Heuristic algorithms based on deep reinforcement learning for quadratic unconstrained binary optimization

摘要

The unconstrained binary quadratic programming (UBQP) problem is a difficult combinatorial optimization problem that has been intensively studied in the past decades. Due to its NP-hardness, many heuristic algorithms have been developed for the solution of the UBQP. These algorithms are usually problem-tailored, which lack generality and scalability. To address these issues, a heuristic algorithm based on deep reinforcement learning (DRLH) is proposed in this paper. It features in inputting specific features and using a neural network model called NN to guild the selection of variable at each solution construction step.
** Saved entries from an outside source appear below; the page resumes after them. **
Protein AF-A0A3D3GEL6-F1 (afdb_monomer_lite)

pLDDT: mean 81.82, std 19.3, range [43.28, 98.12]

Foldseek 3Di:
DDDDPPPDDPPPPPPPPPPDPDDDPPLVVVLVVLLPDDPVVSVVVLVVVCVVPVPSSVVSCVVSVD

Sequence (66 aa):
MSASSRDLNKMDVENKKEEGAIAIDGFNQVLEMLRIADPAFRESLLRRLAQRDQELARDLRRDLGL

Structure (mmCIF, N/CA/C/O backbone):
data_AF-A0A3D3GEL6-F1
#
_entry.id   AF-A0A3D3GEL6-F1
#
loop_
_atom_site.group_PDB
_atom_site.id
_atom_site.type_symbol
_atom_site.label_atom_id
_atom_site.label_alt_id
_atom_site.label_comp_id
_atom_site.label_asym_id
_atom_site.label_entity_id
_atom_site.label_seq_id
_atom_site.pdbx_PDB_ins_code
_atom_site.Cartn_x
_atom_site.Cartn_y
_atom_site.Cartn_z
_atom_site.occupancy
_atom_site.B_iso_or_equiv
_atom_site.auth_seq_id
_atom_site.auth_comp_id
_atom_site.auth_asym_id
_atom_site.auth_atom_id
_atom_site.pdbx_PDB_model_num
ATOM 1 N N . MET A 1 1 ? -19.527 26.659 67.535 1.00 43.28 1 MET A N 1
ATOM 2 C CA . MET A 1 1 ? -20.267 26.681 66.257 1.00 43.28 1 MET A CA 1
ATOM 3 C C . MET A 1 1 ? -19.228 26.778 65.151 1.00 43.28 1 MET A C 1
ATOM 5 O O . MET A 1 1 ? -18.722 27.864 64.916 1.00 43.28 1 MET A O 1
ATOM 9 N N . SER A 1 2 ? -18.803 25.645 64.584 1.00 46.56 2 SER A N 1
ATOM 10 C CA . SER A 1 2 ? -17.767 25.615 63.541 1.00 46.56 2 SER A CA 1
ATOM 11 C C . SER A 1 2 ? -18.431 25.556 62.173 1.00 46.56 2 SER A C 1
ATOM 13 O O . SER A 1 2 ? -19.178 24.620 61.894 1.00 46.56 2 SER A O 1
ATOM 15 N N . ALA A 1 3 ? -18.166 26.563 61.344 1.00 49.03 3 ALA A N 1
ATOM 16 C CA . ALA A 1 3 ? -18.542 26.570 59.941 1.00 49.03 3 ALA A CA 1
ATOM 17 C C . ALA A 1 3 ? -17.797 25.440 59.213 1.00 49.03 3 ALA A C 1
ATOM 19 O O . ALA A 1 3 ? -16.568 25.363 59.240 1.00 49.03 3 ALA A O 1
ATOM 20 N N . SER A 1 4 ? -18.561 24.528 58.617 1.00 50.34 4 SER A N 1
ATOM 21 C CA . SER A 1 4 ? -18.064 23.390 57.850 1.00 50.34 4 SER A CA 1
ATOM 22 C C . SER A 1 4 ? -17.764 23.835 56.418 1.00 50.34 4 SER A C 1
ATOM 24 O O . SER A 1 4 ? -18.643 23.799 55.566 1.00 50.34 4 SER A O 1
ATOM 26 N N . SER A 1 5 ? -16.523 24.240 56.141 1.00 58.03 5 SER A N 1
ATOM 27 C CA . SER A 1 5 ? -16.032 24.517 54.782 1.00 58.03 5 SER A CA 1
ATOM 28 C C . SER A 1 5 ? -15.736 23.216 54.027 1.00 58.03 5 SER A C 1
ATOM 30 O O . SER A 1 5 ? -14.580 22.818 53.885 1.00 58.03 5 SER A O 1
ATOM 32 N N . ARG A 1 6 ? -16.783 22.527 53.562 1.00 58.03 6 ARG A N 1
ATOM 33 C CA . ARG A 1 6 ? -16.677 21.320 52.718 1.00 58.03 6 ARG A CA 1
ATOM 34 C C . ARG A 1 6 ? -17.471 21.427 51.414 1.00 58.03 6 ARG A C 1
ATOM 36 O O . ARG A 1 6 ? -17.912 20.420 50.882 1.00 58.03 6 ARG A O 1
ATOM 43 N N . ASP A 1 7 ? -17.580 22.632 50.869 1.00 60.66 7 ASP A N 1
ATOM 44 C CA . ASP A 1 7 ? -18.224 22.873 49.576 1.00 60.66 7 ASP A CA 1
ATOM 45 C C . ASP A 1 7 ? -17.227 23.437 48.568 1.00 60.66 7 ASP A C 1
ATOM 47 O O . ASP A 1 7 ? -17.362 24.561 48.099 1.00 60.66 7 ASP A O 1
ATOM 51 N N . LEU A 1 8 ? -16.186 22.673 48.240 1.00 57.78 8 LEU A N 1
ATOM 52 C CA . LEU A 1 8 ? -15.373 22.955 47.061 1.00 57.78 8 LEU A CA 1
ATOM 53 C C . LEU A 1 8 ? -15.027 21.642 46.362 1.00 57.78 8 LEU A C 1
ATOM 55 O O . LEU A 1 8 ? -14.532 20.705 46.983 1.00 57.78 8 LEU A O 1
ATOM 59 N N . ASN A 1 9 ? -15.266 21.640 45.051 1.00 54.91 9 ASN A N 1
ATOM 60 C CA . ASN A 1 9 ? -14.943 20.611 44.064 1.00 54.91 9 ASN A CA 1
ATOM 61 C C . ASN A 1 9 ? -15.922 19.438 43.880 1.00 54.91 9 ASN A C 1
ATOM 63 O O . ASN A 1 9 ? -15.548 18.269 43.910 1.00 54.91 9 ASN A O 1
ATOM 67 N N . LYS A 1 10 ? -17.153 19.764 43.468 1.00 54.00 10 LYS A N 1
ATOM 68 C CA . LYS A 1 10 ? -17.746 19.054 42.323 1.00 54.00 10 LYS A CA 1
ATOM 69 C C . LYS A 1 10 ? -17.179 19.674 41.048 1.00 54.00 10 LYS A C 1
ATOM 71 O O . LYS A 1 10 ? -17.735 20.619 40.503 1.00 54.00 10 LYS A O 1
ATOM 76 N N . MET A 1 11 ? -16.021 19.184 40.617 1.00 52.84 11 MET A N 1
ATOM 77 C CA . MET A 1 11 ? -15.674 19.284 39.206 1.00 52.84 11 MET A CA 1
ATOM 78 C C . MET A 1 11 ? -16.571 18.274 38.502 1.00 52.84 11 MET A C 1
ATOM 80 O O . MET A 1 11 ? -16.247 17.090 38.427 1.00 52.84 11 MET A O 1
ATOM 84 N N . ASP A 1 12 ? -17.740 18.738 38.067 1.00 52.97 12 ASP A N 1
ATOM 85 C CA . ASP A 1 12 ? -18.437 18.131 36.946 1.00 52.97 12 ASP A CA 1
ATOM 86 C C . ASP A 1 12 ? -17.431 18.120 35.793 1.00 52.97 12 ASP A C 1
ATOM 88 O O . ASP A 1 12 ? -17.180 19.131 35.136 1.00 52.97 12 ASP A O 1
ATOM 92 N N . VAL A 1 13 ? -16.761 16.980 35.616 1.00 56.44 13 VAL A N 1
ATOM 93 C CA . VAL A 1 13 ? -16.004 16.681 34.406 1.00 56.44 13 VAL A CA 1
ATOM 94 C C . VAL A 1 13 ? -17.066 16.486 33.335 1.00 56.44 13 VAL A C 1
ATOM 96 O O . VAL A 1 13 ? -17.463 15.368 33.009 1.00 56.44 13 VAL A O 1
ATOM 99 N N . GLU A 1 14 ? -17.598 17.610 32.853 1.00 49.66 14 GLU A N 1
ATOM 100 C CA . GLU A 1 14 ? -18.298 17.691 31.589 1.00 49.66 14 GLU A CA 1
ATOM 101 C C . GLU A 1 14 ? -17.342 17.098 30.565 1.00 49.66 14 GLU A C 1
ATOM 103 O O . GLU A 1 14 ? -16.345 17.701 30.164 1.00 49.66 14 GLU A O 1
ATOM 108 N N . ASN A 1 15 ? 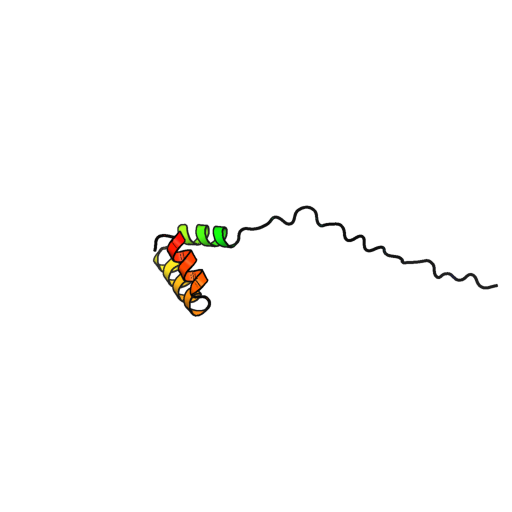-17.635 15.853 30.208 1.00 53.72 15 ASN A N 1
ATOM 109 C CA . ASN A 1 15 ? -17.078 15.160 29.073 1.00 53.72 15 ASN A CA 1
ATOM 110 C C . ASN A 1 15 ? -17.526 15.950 27.837 1.00 53.72 15 ASN A C 1
ATOM 112 O O . ASN A 1 15 ? -18.551 15.646 27.222 1.00 53.72 15 ASN A O 1
ATOM 116 N N . LYS A 1 16 ? -16.815 17.054 27.562 1.00 54.66 16 LYS A N 1
ATOM 117 C CA . LYS A 1 16 ? -16.918 17.823 26.331 1.00 54.66 16 LYS A CA 1
ATOM 118 C C . LYS A 1 16 ? -16.711 16.812 25.222 1.00 54.66 16 LYS A C 1
ATOM 120 O O . LYS A 1 16 ? -15.599 16.337 25.021 1.00 54.66 16 LYS A O 1
ATOM 125 N N . LYS A 1 17 ? -17.809 16.453 24.558 1.00 55.22 17 LYS A N 1
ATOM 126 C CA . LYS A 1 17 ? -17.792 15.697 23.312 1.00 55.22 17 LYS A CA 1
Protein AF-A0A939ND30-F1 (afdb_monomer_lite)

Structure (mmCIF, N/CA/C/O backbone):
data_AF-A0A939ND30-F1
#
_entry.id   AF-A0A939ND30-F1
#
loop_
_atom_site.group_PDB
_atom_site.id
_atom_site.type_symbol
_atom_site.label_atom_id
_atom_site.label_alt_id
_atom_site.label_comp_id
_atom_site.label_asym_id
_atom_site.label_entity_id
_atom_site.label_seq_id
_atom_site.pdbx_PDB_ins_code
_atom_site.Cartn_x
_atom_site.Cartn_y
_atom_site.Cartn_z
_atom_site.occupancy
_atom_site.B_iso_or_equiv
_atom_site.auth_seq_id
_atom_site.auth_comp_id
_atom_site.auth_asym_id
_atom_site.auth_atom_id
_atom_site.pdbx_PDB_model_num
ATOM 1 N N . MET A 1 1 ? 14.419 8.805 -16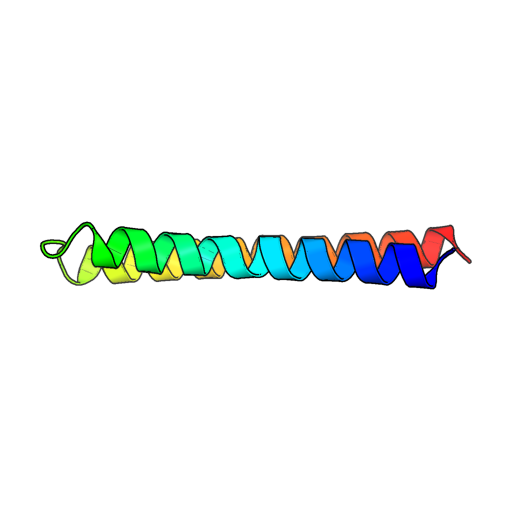.787 1.00 59.50 1 MET A N 1
ATOM 2 C CA . MET A 1 1 ? 12.948 8.727 -16.936 1.00 59.50 1 MET A CA 1
ATOM 3 C C . MET A 1 1 ? 12.334 7.720 -15.959 1.00 59.50 1 MET A C 1
ATOM 5 O O . MET A 1 1 ? 11.478 8.121 -15.184 1.00 59.50 1 MET A O 1
ATOM 9 N N . ASN A 1 2 ? 12.849 6.485 -15.873 1.00 68.81 2 ASN A N 1
ATOM 10 C CA . ASN A 1 2 ? 12.329 5.452 -14.955 1.00 68.81 2 ASN A CA 1
ATOM 11 C C . ASN A 1 2 ? 12.366 5.819 -13.461 1.00 68.81 2 ASN A C 1
ATOM 13 O O . ASN A 1 2 ? 11.373 5.623 -12.777 1.00 68.81 2 ASN A O 1
ATOM 17 N N . ILE A 1 3 ? 13.454 6.407 -12.946 1.00 74.81 3 ILE A N 1
ATOM 18 C CA . ILE A 1 3 ? 13.551 6.777 -11.515 1.00 74.81 3 ILE A CA 1
ATOM 19 C C . ILE A 1 3 ? 12.507 7.825 -11.106 1.00 74.81 3 ILE A C 1
ATOM 21 O O . ILE A 1 3 ? 11.920 7.727 -10.034 1.00 74.81 3 ILE A O 1
ATOM 25 N N . VAL A 1 4 ? 12.235 8.801 -11.976 1.00 73.00 4 VAL A N 1
ATOM 26 C CA . VAL A 1 4 ? 11.232 9.845 -11.718 1.00 73.00 4 VAL A CA 1
ATOM 27 C C . VAL A 1 4 ? 9.828 9.240 -11.694 1.00 73.00 4 VAL A C 1
ATOM 29 O O . VAL A 1 4 ? 9.046 9.542 -10.798 1.00 73.00 4 VAL A O 1
ATOM 32 N N . ILE A 1 5 ? 9.529 8.332 -12.627 1.00 75.38 5 ILE A N 1
ATOM 33 C CA . ILE A 1 5 ? 8.249 7.612 -12.673 1.00 75.38 5 ILE A CA 1
ATOM 34 C C . ILE A 1 5 ? 8.074 6.743 -11.422 1.00 75.38 5 ILE A C 1
ATOM 36 O O . ILE A 1 5 ? 7.016 6.785 -10.800 1.00 75.38 5 ILE A O 1
ATOM 40 N N . ILE A 1 6 ? 9.120 6.024 -11.002 1.00 76.44 6 ILE A N 1
ATOM 41 C CA . ILE A 1 6 ? 9.111 5.204 -9.782 1.00 76.44 6 ILE A CA 1
ATOM 42 C C . ILE A 1 6 ? 8.879 6.075 -8.543 1.00 76.44 6 ILE A C 1
ATOM 44 O O . ILE A 1 6 ? 8.063 5.720 -7.697 1.00 76.44 6 ILE A O 1
ATOM 48 N N . MET A 1 7 ? 9.535 7.235 -8.441 1.00 74.06 7 MET A N 1
ATOM 49 C CA . MET A 1 7 ? 9.304 8.179 -7.344 1.00 74.06 7 MET A CA 1
ATOM 50 C C . MET A 1 7 ? 7.857 8.677 -7.302 1.00 74.06 7 MET A C 1
ATOM 52 O O . MET A 1 7 ? 7.253 8.689 -6.231 1.00 74.06 7 MET A O 1
ATOM 56 N N . ILE A 1 8 ? 7.292 9.062 -8.450 1.00 79.19 8 ILE A N 1
ATOM 57 C CA . ILE A 1 8 ? 5.905 9.535 -8.537 1.00 79.19 8 ILE A CA 1
ATOM 58 C C . ILE A 1 8 ? 4.934 8.411 -8.158 1.00 79.19 8 ILE A C 1
ATOM 60 O O . ILE A 1 8 ? 4.038 8.637 -7.345 1.00 79.19 8 ILE A O 1
ATOM 64 N N . LEU A 1 9 ? 5.136 7.191 -8.672 1.00 73.31 9 LEU A N 1
ATOM 65 C CA . LEU A 1 9 ? 4.320 6.033 -8.300 1.00 73.31 9 LEU A CA 1
ATOM 66 C C . LEU A 1 9 ? 4.401 5.746 -6.803 1.00 73.31 9 LEU A C 1
ATOM 68 O O . LEU A 1 9 ? 3.368 5.547 -6.172 1.00 73.31 9 LEU A O 1
ATOM 72 N N . SER A 1 10 ? 5.605 5.760 -6.231 1.00 75.00 10 SER A N 1
ATOM 73 C CA . SER A 1 10 ? 5.824 5.491 -4.809 1.00 75.00 10 SER A CA 1
ATOM 74 C C . SER A 1 10 ? 5.167 6.558 -3.924 1.00 75.00 10 SER A C 1
ATOM 76 O O . SER A 1 10 ? 4.561 6.234 -2.902 1.00 75.00 10 SER A O 1
ATOM 78 N N . LEU A 1 11 ? 5.185 7.826 -4.352 1.00 79.25 11 LEU A N 1
ATOM 79 C CA . LEU A 1 11 ? 4.522 8.931 -3.656 1.00 79.25 11 LEU A CA 1
ATOM 80 C C . LEU A 1 11 ? 2.990 8.808 -3.700 1.00 79.25 11 LEU A C 1
ATOM 82 O O . LEU A 1 11 ? 2.332 8.957 -2.669 1.00 79.25 11 LEU A O 1
ATOM 86 N N . ILE A 1 12 ? 2.423 8.487 -4.869 1.00 80.19 12 ILE A N 1
ATOM 87 C CA . ILE A 1 12 ? 0.985 8.205 -5.022 1.00 80.19 12 ILE A CA 1
ATOM 88 C C . ILE A 1 12 ? 0.599 7.013 -4.143 1.00 80.19 12 ILE A C 1
ATOM 90 O O . ILE A 1 12 ? -0.431 7.050 -3.468 1.00 80.19 12 ILE A O 1
ATOM 94 N N . PHE A 1 13 ? 1.452 5.988 -4.090 1.00 75.19 13 PHE A N 1
ATOM 95 C CA . PHE A 1 13 ? 1.238 4.817 -3.251 1.00 75.19 13 PHE A CA 1
ATOM 96 C C . PHE A 1 13 ? 1.218 5.159 -1.768 1.00 75.19 13 PHE A C 1
ATOM 98 O O . PHE A 1 13 ? 0.304 4.751 -1.054 1.00 75.19 13 PHE A O 1
ATOM 105 N N . ALA A 1 14 ? 2.189 5.947 -1.308 1.00 75.12 14 ALA A N 1
ATOM 106 C CA . ALA A 1 14 ? 2.254 6.412 0.069 1.00 75.12 14 ALA A CA 1
ATOM 107 C C . ALA A 1 14 ? 1.002 7.221 0.450 1.00 75.12 14 ALA A C 1
ATOM 109 O O . ALA A 1 14 ? 0.455 7.029 1.539 1.00 75.12 14 ALA A O 1
ATOM 110 N N . PHE A 1 15 ? 0.493 8.058 -0.461 1.00 76.00 15 PHE A N 1
ATOM 111 C CA . PHE A 1 15 ? -0.752 8.809 -0.271 1.00 76.00 15 PHE A CA 1
ATOM 112 C C . PHE A 1 15 ? -1.996 7.910 -0.214 1.00 76.00 15 PHE A C 1
ATOM 114 O O . PHE A 1 15 ? -2.814 8.044 0.699 1.00 76.00 15 PHE A O 1
ATOM 121 N N . LEU A 1 16 ? -2.140 6.961 -1.144 1.00 73.38 16 LEU A N 1
ATOM 122 C CA . LEU A 1 16 ? -3.262 6.013 -1.147 1.00 73.38 16 LEU A CA 1
ATOM 123 C C . LEU A 1 16 ? -3.247 5.105 0.085 1.00 73.38 16 LEU A C 1
ATOM 125 O O . LEU A 1 16 ? -4.298 4.789 0.636 1.00 73.38 16 LEU A O 1
ATOM 129 N N . ALA A 1 17 ? -2.060 4.709 0.533 1.00 71.56 17 ALA A N 1
ATOM 130 C CA . ALA A 1 17 ? -1.861 3.902 1.724 1.00 71.56 17 ALA A CA 1
ATOM 131 C C . ALA A 1 17 ? -2.225 4.656 3.014 1.00 71.56 17 ALA A C 1
ATOM 133 O O . ALA A 1 17 ? -2.757 4.050 3.943 1.00 71.56 17 ALA A O 1
ATOM 134 N N . THR A 1 18 ? -1.972 5.968 3.079 1.00 71.56 18 THR A N 1
ATOM 135 C CA . THR A 1 18 ? -2.221 6.801 4.272 1.00 71.56 18 THR A CA 1
ATOM 136 C C . THR A 1 18 ? -3.633 7.380 4.340 1.00 71.56 18 THR A C 1
ATOM 138 O O . THR A 1 18 ? -4.155 7.566 5.443 1.00 71.56 18 THR A O 1
ATOM 141 N N . MET A 1 19 ? -4.301 7.600 3.202 1.00 69.44 19 MET A N 1
ATOM 142 C CA . MET A 1 19 ? -5.678 8.111 3.150 1.00 69.44 19 MET A CA 1
ATOM 143 C C . MET A 1 19 ? -6.683 7.345 4.030 1.00 69.44 19 MET A C 1
ATOM 145 O O . MET A 1 19 ? -7.430 7.992 4.765 1.00 69.44 19 MET A O 1
ATOM 149 N N . PRO A 1 20 ? -6.717 5.999 4.036 1.00 67.81 20 PRO A N 1
ATOM 150 C CA . PRO A 1 20 ? -7.621 5.243 4.893 1.00 67.81 20 PRO A CA 1
ATOM 151 C C . PRO A 1 20 ? -7.421 5.570 6.381 1.00 67.81 20 PRO A C 1
ATOM 153 O O . PRO A 1 20 ? -8.393 5.738 7.115 1.00 67.81 20 PRO A O 1
ATOM 156 N N . PHE A 1 21 ? -6.168 5.726 6.820 1.00 67.06 21 PHE A N 1
ATOM 157 C CA . PHE A 1 21 ? -5.837 6.058 8.208 1.00 67.06 21 PHE A CA 1
ATOM 158 C C . PHE A 1 21 ? -6.224 7.497 8.567 1.00 67.06 21 PHE A C 1
ATOM 160 O O . PHE A 1 21 ? -6.767 7.730 9.648 1.00 67.06 21 PHE A O 1
ATOM 167 N N . LEU A 1 22 ? -6.020 8.445 7.647 1.00 67.69 22 LEU A N 1
ATOM 168 C CA . LEU A 1 22 ? -6.479 9.833 7.784 1.00 67.69 22 LEU A CA 1
ATOM 169 C C . LEU A 1 22 ? -8.011 9.921 7.885 1.00 67.69 22 LEU A C 1
ATOM 171 O O . LEU A 1 22 ? -8.530 10.678 8.708 1.00 67.69 22 LEU A O 1
ATOM 175 N N . PHE A 1 23 ? -8.738 9.104 7.1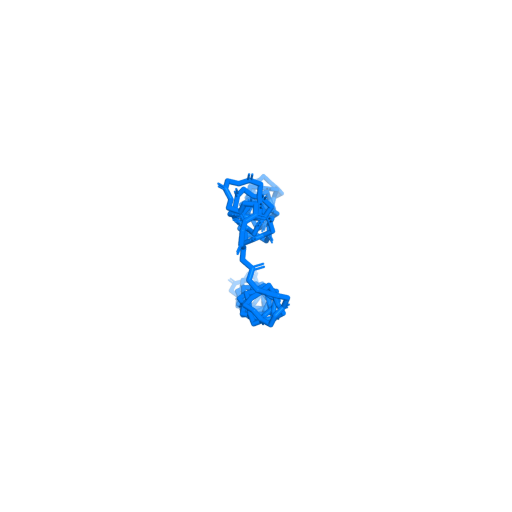17 1.00 66.06 23 PHE A N 1
ATOM 176 C CA . PHE A 1 23 ? -10.200 9.025 7.172 1.00 66.06 23 PHE A CA 1
ATOM 177 C C . PHE A 1 23 ? -10.728 8.445 8.491 1.00 66.06 23 PHE A C 1
ATOM 179 O O . PHE A 1 23 ? -11.736 8.932 9.000 1.00 66.06 23 PHE A O 1
ATOM 186 N N . ILE A 1 24 ? -10.063 7.444 9.081 1.00 64.94 24 ILE A N 1
ATOM 187 C CA . ILE A 1 24 ? -10.448 6.954 10.416 1.00 64.94 24 ILE A CA 1
ATOM 188 C C . ILE A 1 24 ? -10.233 8.040 11.465 1.00 64.94 24 ILE A C 1
ATOM 190 O O . ILE A 1 24 ? -11.115 8.283 12.283 1.00 64.94 24 ILE A O 1
ATOM 194 N N . ASN A 1 25 ? -9.060 8.678 11.466 1.00 62.75 25 ASN A N 1
ATOM 195 C CA . ASN A 1 25 ? -8.724 9.642 12.509 1.00 62.75 25 ASN A CA 1
ATOM 196 C C . ASN A 1 25 ? -9.664 10.852 12.465 1.00 62.75 25 ASN A C 1
ATOM 198 O O . ASN A 1 25 ? -10.133 11.298 13.505 1.00 62.75 25 ASN A O 1
ATOM 202 N N . THR A 1 26 ? -10.008 11.331 11.266 1.00 63.62 26 THR A N 1
ATOM 203 C CA . THR A 1 26 ? -10.988 12.414 11.087 1.00 63.62 26 THR A CA 1
ATOM 204 C C . THR A 1 26 ? -12.403 12.000 11.495 1.00 63.62 26 THR A C 1
ATOM 206 O O . THR A 1 26 ? -13.060 12.767 12.196 1.00 63.62 26 THR A O 1
ATOM 209 N N . ARG A 1 27 ? -12.863 10.784 11.160 1.00 61.97 27 ARG A N 1
ATOM 210 C CA . ARG A 1 27 ? -14.180 10.281 11.602 1.00 61.97 27 ARG A CA 1
ATOM 211 C C . ARG A 1 27 ? -14.268 10.052 13.111 1.00 61.97 27 ARG A C 1
ATOM 213 O O . ARG A 1 27 ? -15.275 10.415 13.712 1.00 61.97 27 ARG A O 1
ATOM 220 N N . LEU A 1 28 ? -13.211 9.521 13.726 1.00 60.28 28 LEU A N 1
ATOM 221 C CA . LEU A 1 28 ? -13.101 9.373 15.181 1.00 60.28 28 LEU A CA 1
ATOM 222 C C . LEU A 1 28 ? -13.071 10.728 15.892 1.00 60.28 28 LEU A C 1
ATOM 224 O O . LEU A 1 28 ? -13.650 10.868 16.965 1.00 60.28 28 LEU A O 1
ATOM 228 N N . HIS A 1 29 ? -12.405 11.725 15.304 1.00 63.06 29 HIS A N 1
ATOM 229 C CA . HIS A 1 29 ? -12.305 13.060 15.889 1.00 63.06 29 HIS A CA 1
ATOM 230 C C . HIS A 1 29 ? -13.604 13.866 15.737 1.00 63.06 29 HIS A C 1
ATOM 232 O O . HIS A 1 29 ? -13.986 14.586 16.656 1.00 63.06 29 HIS A O 1
ATOM 238 N N . GLN A 1 30 ? -14.315 13.720 14.612 1.00 60.25 30 GLN A N 1
ATOM 239 C CA . GLN A 1 30 ? -15.609 14.375 14.389 1.00 60.25 30 GLN A CA 1
ATOM 240 C C . GLN A 1 30 ? -16.763 13.732 15.164 1.00 60.25 30 GLN A C 1
ATOM 242 O O . GLN A 1 30 ? -17.760 14.405 15.412 1.00 60.25 30 GLN A O 1
ATOM 247 N N . ASN A 1 31 ? -16.659 12.460 15.555 1.00 58.19 31 ASN A N 1
ATOM 248 C CA . ASN A 1 31 ? -17.761 11.757 16.199 1.00 58.19 31 ASN A CA 1
ATOM 249 C C . ASN A 1 31 ? -17.347 11.150 17.547 1.00 58.19 31 ASN A C 1
ATOM 251 O O . ASN A 1 31 ? -17.073 9.959 17.682 1.00 58.19 31 ASN A O 1
ATOM 255 N N . LYS A 1 32 ? -17.327 12.017 18.566 1.00 57.81 32 LYS A N 1
ATOM 256 C CA . LYS A 1 32 ? -16.956 11.717 19.960 1.00 57.81 32 LYS A CA 1
ATOM 257 C C . LYS A 1 32 ? -17.933 10.760 20.681 1.00 57.81 32 LYS A C 1
ATOM 259 O O . LYS A 1 32 ? -17.654 10.375 21.811 1.00 57.81 32 LYS A O 1
ATOM 264 N N . ASN A 1 33 ? -19.045 10.372 20.043 1.00 57.59 33 ASN A N 1
ATOM 265 C CA . ASN A 1 33 ? -20.152 9.622 20.657 1.00 57.59 33 ASN A CA 1
ATOM 266 C C . ASN A 1 33 ? -20.350 8.190 20.125 1.00 57.59 33 ASN A C 1
ATOM 268 O O . ASN A 1 33 ? -21.341 7.554 20.480 1.00 57.59 33 ASN A O 1
ATOM 272 N N . TYR A 1 34 ? -19.449 7.654 19.297 1.00 57.66 34 TYR A N 1
ATOM 273 C CA . TYR A 1 34 ? -19.612 6.285 18.797 1.00 57.66 34 TYR A CA 1
ATOM 274 C C . TYR A 1 34 ? -19.380 5.215 19.874 1.00 57.66 34 TYR A C 1
ATOM 276 O O . TYR A 1 34 ? -18.448 5.301 20.681 1.00 57.66 34 TYR A O 1
ATOM 284 N N . ALA A 1 35 ? -20.212 4.170 19.849 1.00 59.38 35 ALA A N 1
ATOM 285 C CA . ALA A 1 35 ? -20.051 3.002 20.701 1.00 59.38 35 ALA A CA 1
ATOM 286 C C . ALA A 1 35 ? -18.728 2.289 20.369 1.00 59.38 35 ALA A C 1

Also, to improve the algorithm speed and efficiency, two algorithm variants named simplified DRLH (DRLS) and DRLS with hill climbing (DRLS-HC) are developed as well. These three algorithms are examined through extensive experiments in comparison with famous heuristic algorithms from the literature. Experimental results show that the DRLH, DRLS, and DRLS-HC outperform their competitors in terms of both solution quality and computational efficiency. Precisely, the DRLH achieves the best-quality results, while DRLS offers a high-quality solution in a very short time. By adding a hill-climbing procedure to DRLS, the resulting DRLS-HC algorithm is able to obtain almost the same quality result as DRLH with however 5 times less computing time on average. We conducted additional experiments on large-scale instances and various data distributions to verify the generality and scalability of the proposed algorithms, and the results on benchmark instances indicate the ability of the algorithms to be applied to practical problems.